In ensuing coverage litigation, a California district court dismissed Vizio’s complaint, ruling that it failed to properly notify Arch of a claim following exhaustion of primary policy limits. The Ninth Circuit affirmed on different grounds.
Decision
The Ninth Circuit ruled that the district court erred in holding that Vizio failed to provide proper notice, explaining that the Arch policy did not require notice of a claim following exhaustion of the primary policy limit. Rather, the policy required notice “as soon as practicable after the . . . Company . . . becomes aware of such Claim.” The Ninth Circuit held that Vizio’s original notice of the class action suit to Arch was sufficient under the policy.

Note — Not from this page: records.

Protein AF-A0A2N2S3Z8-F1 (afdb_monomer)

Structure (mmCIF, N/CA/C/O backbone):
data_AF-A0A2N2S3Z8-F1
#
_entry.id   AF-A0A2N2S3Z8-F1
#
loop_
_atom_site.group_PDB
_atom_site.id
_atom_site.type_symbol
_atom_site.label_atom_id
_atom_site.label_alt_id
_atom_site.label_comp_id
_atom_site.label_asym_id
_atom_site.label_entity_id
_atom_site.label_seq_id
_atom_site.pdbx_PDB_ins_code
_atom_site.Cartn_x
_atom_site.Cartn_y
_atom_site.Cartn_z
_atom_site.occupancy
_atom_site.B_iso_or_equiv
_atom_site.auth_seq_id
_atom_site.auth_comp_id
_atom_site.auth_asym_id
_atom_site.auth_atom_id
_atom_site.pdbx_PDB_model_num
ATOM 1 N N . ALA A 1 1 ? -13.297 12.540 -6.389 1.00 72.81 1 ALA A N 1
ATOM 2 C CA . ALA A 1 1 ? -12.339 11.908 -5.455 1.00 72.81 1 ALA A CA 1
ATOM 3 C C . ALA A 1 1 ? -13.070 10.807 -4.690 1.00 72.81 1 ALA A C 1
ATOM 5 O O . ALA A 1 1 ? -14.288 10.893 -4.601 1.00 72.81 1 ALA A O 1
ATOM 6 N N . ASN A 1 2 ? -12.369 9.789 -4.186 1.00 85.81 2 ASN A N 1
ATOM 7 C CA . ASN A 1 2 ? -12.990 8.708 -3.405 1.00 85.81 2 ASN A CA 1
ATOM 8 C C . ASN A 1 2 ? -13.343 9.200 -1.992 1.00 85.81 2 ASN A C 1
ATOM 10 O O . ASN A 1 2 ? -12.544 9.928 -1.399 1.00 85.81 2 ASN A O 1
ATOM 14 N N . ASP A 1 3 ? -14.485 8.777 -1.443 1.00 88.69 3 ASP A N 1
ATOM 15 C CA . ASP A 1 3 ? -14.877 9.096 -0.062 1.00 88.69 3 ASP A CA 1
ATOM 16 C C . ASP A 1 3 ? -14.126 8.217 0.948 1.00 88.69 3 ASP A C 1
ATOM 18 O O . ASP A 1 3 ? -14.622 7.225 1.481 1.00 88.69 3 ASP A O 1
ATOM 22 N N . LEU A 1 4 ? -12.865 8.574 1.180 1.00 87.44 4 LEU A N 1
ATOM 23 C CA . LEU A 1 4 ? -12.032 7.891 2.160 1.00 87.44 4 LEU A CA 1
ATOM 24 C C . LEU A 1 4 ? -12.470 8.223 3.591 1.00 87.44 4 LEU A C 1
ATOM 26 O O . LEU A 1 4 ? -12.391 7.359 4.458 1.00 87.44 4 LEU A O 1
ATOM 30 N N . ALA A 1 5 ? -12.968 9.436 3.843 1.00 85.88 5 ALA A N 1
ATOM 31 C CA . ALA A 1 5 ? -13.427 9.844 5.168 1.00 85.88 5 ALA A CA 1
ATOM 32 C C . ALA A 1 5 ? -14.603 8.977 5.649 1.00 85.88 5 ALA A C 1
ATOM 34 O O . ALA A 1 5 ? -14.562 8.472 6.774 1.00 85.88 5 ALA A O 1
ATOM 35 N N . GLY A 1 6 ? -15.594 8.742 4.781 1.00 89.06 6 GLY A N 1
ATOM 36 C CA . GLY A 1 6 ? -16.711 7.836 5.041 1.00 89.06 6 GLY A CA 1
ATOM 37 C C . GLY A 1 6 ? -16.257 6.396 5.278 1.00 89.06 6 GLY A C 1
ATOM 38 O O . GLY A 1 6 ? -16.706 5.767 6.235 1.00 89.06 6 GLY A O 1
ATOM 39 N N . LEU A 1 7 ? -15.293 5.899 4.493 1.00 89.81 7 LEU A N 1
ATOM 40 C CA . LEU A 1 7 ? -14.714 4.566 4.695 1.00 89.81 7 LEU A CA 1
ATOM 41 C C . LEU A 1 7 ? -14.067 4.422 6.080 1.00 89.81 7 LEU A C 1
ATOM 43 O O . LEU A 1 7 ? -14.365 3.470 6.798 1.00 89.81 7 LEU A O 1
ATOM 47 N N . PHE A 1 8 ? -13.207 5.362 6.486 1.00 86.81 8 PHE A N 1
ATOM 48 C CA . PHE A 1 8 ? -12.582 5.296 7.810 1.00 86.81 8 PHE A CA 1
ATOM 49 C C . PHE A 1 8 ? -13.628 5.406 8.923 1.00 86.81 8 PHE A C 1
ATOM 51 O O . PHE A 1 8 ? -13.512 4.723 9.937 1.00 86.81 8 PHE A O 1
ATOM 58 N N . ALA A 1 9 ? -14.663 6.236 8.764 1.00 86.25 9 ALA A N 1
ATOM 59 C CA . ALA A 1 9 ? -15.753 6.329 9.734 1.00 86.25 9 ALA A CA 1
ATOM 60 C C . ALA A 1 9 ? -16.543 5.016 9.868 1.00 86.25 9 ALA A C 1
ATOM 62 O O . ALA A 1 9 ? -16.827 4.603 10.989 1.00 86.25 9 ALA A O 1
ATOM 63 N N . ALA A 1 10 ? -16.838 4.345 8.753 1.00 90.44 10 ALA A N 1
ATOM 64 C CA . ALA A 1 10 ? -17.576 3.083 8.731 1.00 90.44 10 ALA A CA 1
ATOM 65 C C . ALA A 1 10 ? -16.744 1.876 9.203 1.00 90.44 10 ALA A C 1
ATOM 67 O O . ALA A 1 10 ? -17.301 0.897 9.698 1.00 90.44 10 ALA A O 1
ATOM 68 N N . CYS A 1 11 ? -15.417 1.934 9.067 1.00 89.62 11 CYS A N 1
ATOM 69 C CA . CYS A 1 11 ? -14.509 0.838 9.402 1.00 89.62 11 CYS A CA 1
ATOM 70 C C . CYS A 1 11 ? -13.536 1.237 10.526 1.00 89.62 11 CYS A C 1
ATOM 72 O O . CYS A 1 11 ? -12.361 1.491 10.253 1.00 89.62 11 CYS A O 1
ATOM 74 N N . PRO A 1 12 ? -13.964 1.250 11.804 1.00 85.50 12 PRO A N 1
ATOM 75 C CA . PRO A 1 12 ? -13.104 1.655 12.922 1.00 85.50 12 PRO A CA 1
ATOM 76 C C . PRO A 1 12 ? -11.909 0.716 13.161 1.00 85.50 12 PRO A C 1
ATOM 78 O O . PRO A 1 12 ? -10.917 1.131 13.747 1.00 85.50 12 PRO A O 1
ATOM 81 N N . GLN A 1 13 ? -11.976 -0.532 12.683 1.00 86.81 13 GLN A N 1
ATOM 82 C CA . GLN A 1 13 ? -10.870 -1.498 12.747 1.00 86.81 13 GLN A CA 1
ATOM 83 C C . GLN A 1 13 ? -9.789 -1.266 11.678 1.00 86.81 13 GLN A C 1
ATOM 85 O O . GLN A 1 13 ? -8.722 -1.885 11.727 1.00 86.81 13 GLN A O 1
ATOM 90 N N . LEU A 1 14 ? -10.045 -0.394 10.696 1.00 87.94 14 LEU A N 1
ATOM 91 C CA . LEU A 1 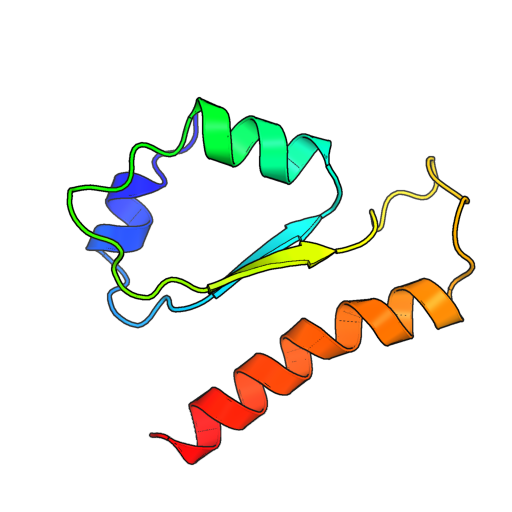14 ? -9.074 -0.075 9.659 1.00 87.94 14 LEU A CA 1
ATOM 92 C C . LEU A 1 14 ? -7.914 0.705 10.291 1.00 87.94 14 LEU A C 1
ATOM 94 O O . LEU A 1 14 ? -8.033 1.878 10.632 1.00 87.94 14 LEU A O 1
ATOM 98 N N . SER A 1 15 ? -6.782 0.022 10.432 1.00 88.62 15 SER A N 1
ATOM 99 C CA . SER A 1 15 ? -5.609 0.508 11.165 1.00 88.62 15 SER A CA 1
ATOM 100 C C . SER A 1 15 ? -4.389 0.775 10.285 1.00 88.62 15 SER A C 1
ATOM 102 O O . SER A 1 15 ? -3.435 1.392 10.748 1.00 88.62 15 SER A O 1
ATOM 104 N N . HIS A 1 16 ? -4.388 0.313 9.031 1.00 92.19 16 HIS A N 1
ATOM 105 C CA . HIS A 1 16 ? -3.237 0.417 8.135 1.00 92.19 16 HIS A CA 1
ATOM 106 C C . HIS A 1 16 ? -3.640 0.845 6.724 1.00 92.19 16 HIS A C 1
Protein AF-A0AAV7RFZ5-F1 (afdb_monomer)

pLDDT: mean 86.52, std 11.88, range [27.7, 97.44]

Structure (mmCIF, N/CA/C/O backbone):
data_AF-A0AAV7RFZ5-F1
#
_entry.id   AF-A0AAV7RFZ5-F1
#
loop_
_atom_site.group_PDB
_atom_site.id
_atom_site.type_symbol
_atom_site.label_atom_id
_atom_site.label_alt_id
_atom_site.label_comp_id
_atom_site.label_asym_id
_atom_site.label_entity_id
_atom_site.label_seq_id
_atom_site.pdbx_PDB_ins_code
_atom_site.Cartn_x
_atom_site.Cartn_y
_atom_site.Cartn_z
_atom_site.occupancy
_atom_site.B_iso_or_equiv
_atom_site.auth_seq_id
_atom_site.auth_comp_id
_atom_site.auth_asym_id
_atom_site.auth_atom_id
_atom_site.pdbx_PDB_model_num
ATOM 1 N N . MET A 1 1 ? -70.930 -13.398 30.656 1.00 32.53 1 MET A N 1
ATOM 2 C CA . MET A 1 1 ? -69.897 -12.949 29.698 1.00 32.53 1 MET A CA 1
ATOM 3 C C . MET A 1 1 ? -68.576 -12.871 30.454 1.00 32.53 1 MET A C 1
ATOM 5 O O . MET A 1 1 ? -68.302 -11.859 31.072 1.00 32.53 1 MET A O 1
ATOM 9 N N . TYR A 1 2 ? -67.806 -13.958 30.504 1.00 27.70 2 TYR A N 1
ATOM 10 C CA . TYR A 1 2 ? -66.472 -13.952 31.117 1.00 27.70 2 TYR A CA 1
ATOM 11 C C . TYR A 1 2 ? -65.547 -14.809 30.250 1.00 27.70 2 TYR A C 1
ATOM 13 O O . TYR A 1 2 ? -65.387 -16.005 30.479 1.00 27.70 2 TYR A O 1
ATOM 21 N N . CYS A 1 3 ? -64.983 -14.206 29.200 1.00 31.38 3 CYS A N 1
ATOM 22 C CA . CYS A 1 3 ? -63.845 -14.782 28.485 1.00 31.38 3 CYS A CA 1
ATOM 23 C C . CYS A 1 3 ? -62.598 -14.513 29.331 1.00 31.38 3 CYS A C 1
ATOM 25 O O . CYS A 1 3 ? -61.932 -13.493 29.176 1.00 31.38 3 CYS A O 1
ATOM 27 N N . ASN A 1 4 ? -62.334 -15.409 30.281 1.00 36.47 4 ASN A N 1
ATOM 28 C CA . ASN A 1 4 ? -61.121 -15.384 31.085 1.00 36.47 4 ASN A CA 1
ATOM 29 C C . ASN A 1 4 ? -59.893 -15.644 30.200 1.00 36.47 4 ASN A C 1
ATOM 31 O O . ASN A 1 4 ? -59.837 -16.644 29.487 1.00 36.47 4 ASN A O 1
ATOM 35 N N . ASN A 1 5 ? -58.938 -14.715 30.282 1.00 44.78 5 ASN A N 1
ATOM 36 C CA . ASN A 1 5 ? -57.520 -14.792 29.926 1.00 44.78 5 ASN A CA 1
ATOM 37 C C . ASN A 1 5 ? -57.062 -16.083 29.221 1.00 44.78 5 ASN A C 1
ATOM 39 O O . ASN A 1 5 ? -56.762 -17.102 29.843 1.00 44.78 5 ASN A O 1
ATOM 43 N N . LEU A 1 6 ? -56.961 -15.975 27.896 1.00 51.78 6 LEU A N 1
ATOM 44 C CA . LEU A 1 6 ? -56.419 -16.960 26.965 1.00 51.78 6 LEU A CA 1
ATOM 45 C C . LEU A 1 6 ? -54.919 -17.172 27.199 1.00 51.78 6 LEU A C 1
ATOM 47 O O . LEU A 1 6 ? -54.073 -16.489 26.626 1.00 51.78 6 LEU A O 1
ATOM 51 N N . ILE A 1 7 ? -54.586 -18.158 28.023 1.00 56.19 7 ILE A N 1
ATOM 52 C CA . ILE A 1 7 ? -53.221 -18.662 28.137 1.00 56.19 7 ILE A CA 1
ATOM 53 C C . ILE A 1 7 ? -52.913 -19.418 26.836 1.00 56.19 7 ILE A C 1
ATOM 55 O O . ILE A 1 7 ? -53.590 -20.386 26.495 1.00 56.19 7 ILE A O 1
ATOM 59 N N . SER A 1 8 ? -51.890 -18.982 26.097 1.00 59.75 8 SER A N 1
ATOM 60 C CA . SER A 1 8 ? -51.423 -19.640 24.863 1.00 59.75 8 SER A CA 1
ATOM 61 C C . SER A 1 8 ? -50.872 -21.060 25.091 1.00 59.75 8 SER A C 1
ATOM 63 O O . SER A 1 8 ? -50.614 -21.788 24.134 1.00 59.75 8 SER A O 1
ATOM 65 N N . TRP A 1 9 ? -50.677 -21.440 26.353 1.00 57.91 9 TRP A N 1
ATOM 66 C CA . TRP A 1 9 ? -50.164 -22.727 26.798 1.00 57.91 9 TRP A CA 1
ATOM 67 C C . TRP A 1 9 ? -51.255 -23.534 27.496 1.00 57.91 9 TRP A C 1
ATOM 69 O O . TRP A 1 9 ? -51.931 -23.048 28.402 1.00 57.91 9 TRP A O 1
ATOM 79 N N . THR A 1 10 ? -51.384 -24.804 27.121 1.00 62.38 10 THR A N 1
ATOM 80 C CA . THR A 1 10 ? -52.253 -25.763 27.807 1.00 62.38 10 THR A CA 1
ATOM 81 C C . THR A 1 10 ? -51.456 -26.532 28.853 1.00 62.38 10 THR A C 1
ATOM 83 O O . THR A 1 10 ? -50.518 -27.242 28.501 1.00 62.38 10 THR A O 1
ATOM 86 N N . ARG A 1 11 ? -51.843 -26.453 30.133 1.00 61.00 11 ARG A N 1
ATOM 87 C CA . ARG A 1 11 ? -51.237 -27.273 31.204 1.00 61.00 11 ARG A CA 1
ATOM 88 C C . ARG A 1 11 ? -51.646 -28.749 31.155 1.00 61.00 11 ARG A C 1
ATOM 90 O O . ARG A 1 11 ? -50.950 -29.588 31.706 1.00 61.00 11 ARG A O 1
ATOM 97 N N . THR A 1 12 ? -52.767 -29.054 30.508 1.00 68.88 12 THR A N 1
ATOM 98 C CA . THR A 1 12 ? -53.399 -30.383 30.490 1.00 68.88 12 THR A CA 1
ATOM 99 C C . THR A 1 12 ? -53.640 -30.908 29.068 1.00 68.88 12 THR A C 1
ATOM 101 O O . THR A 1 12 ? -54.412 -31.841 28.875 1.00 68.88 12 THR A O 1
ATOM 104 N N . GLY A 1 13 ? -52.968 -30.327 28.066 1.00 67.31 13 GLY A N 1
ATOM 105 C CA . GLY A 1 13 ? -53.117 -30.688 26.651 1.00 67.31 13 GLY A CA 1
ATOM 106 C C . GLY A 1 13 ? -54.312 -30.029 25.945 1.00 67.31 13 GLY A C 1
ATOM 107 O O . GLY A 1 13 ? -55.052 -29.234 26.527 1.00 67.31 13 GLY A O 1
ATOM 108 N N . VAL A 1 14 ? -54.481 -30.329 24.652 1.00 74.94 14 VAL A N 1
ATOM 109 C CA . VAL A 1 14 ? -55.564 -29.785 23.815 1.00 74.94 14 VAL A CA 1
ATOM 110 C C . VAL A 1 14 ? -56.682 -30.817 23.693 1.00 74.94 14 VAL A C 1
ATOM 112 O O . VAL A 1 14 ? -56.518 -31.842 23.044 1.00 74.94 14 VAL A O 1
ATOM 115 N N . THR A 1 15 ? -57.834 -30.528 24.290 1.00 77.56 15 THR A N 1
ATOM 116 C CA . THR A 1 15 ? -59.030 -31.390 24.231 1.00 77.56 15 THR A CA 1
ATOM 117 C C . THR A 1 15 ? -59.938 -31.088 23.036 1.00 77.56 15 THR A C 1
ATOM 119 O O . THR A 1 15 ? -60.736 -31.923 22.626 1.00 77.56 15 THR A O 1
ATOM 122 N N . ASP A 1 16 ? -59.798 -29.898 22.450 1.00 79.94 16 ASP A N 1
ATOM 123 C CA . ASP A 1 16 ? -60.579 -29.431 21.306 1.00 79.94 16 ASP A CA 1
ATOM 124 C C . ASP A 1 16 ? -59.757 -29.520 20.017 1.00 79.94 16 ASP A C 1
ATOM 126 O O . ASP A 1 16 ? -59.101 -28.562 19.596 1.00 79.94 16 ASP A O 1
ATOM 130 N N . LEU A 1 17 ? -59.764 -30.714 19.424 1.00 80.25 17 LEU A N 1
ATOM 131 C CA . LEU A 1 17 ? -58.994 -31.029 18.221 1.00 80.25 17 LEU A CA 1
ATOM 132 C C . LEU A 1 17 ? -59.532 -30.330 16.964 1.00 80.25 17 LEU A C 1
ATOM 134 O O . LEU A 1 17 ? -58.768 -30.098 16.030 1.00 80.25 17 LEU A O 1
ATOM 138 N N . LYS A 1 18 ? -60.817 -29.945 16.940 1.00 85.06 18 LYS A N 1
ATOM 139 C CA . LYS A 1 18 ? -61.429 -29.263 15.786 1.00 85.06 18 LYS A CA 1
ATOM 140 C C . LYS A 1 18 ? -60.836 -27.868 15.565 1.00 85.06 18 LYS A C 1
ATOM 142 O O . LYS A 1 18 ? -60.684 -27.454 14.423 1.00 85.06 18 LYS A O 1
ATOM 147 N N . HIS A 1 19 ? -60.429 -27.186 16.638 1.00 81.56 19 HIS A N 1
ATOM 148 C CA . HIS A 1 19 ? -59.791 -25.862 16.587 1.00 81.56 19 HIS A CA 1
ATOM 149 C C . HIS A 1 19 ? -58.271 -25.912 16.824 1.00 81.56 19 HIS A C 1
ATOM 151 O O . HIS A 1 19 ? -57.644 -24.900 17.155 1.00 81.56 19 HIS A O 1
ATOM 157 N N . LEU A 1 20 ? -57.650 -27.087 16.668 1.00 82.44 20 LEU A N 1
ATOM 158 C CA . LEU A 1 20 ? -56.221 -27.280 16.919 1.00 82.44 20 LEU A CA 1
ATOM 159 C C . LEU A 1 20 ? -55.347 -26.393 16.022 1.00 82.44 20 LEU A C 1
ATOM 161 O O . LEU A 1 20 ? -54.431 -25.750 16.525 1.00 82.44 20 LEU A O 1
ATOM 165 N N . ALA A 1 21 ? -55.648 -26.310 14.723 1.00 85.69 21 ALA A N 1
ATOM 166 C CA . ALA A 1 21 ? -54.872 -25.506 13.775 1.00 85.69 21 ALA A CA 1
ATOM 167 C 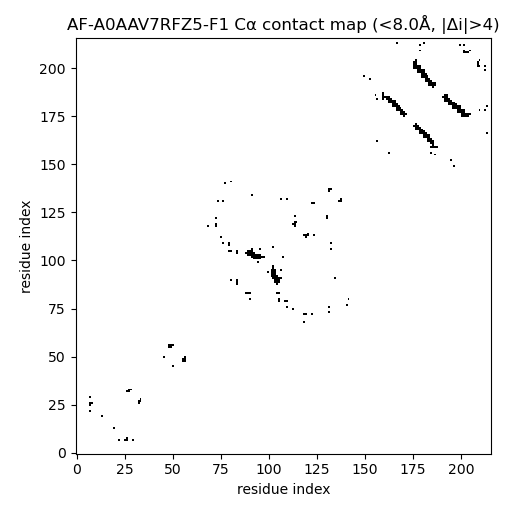C . ALA A 1 21 ? -54.835 -24.017 14.166 1.00 85.69 21 ALA A C 1
ATOM 169 O O . ALA A 1 21 ? -53.785 -23.375 14.134 1.00 85.69 21 ALA A O 1
ATOM 170 N N . GLU A 1 22 ? -55.968 -23.478 14.615 1.00 84.56 22 GLU A N 1
ATOM 171 C CA . GLU A 1 22 ? -56.070 -22.096 15.079 1.00 84.56 22 GLU A CA 1
ATOM 172 C C . GLU A 1 22 ? -55.326 -21.880 16.406 1.00 84.56 22 GLU A C 1
ATOM 174 O O . GLU A 1 22 ? -54.689 -20.845 16.610 1.00 84.56 22 GLU A O 1
ATOM 179 N N . LYS A 1 23 ? -55.354 -22.866 17.314 1.00 82.12 23 LYS A N 1
ATOM 180 C CA . LYS A 1 23 ? -54.558 -22.836 18.552 1.00 82.12 23 LYS A CA 1
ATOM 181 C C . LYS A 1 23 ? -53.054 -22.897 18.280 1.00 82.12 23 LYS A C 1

However, the Ninth Circuit ruled that Vizio failed to comply with its consent obligation, rejecting Vizio’s assertion that the Arch policy did not incorporate the primary policy’s consent provision. In particular, the court rejected Vizio’s assertion that the follow form provision should be interpreted to mean that “only coverage” follows form, and does not indicate an intent for the consent clause to be incorporated in the excess policy. Similarly, the court held that nothing in Arch’s excess policy conflicted with Navigator’s primary policy such that the Arch policy would “supersede” the consent provision in Navigator’s policy. A clause entitled “Duties In The Event Of A Claim” in Arch’s policy, which did not explicitly mention consent, merely required notification of claims and did not conflict with the underlying consent provision.
Finally, the court rejected Vizio’s argument that it was excused from complying with the consent provision because Arch breached its policy by not issuing a formal coverage denial. The court noted that under California law, an “insurer’s breach of its policy renders a prior written consent provision unenforceable,” but explained that this principle applies only when the policyholder has requested and been denied coverage. Here, however, Vizio never requested or had been denied coverage. Therefore, it was obligated to obtain Arch’s consent prior to settlement.
Comments
The Ninth Circuit’s decision highlights an important limitation on an insurer’s statutory obligation to issue a coverage decision in a timely manner. California statutory law indicates that an insurer’s failure to accept or deny coverage within 40 days of tender constitutes a breach of the policy. 10 C.C.R. § 2695.7(b). The court deemed this statutory provision inapplicable to the present case, noting that it applies only after an insurer receives “proof of claim,” defined as evidence that “reasonably supports the magnitude or the amount of the claimed loss.” 10 C.C.R. § 2695.2(s). Here, Vizio had only provided “notice of claim,” defined by state statutory law as “notification to an insurer . . . that reasonably apprises the insurer that the claimant wished to make a claim against a policy . . . and that a condition giving rise to the insurer’s obligations under that policy or bond may have arisen.” 10 C.C.R. § 2695.2(n). As such, the Ninth Circuit concluded that the statutory 40 day coverage denial did not apply.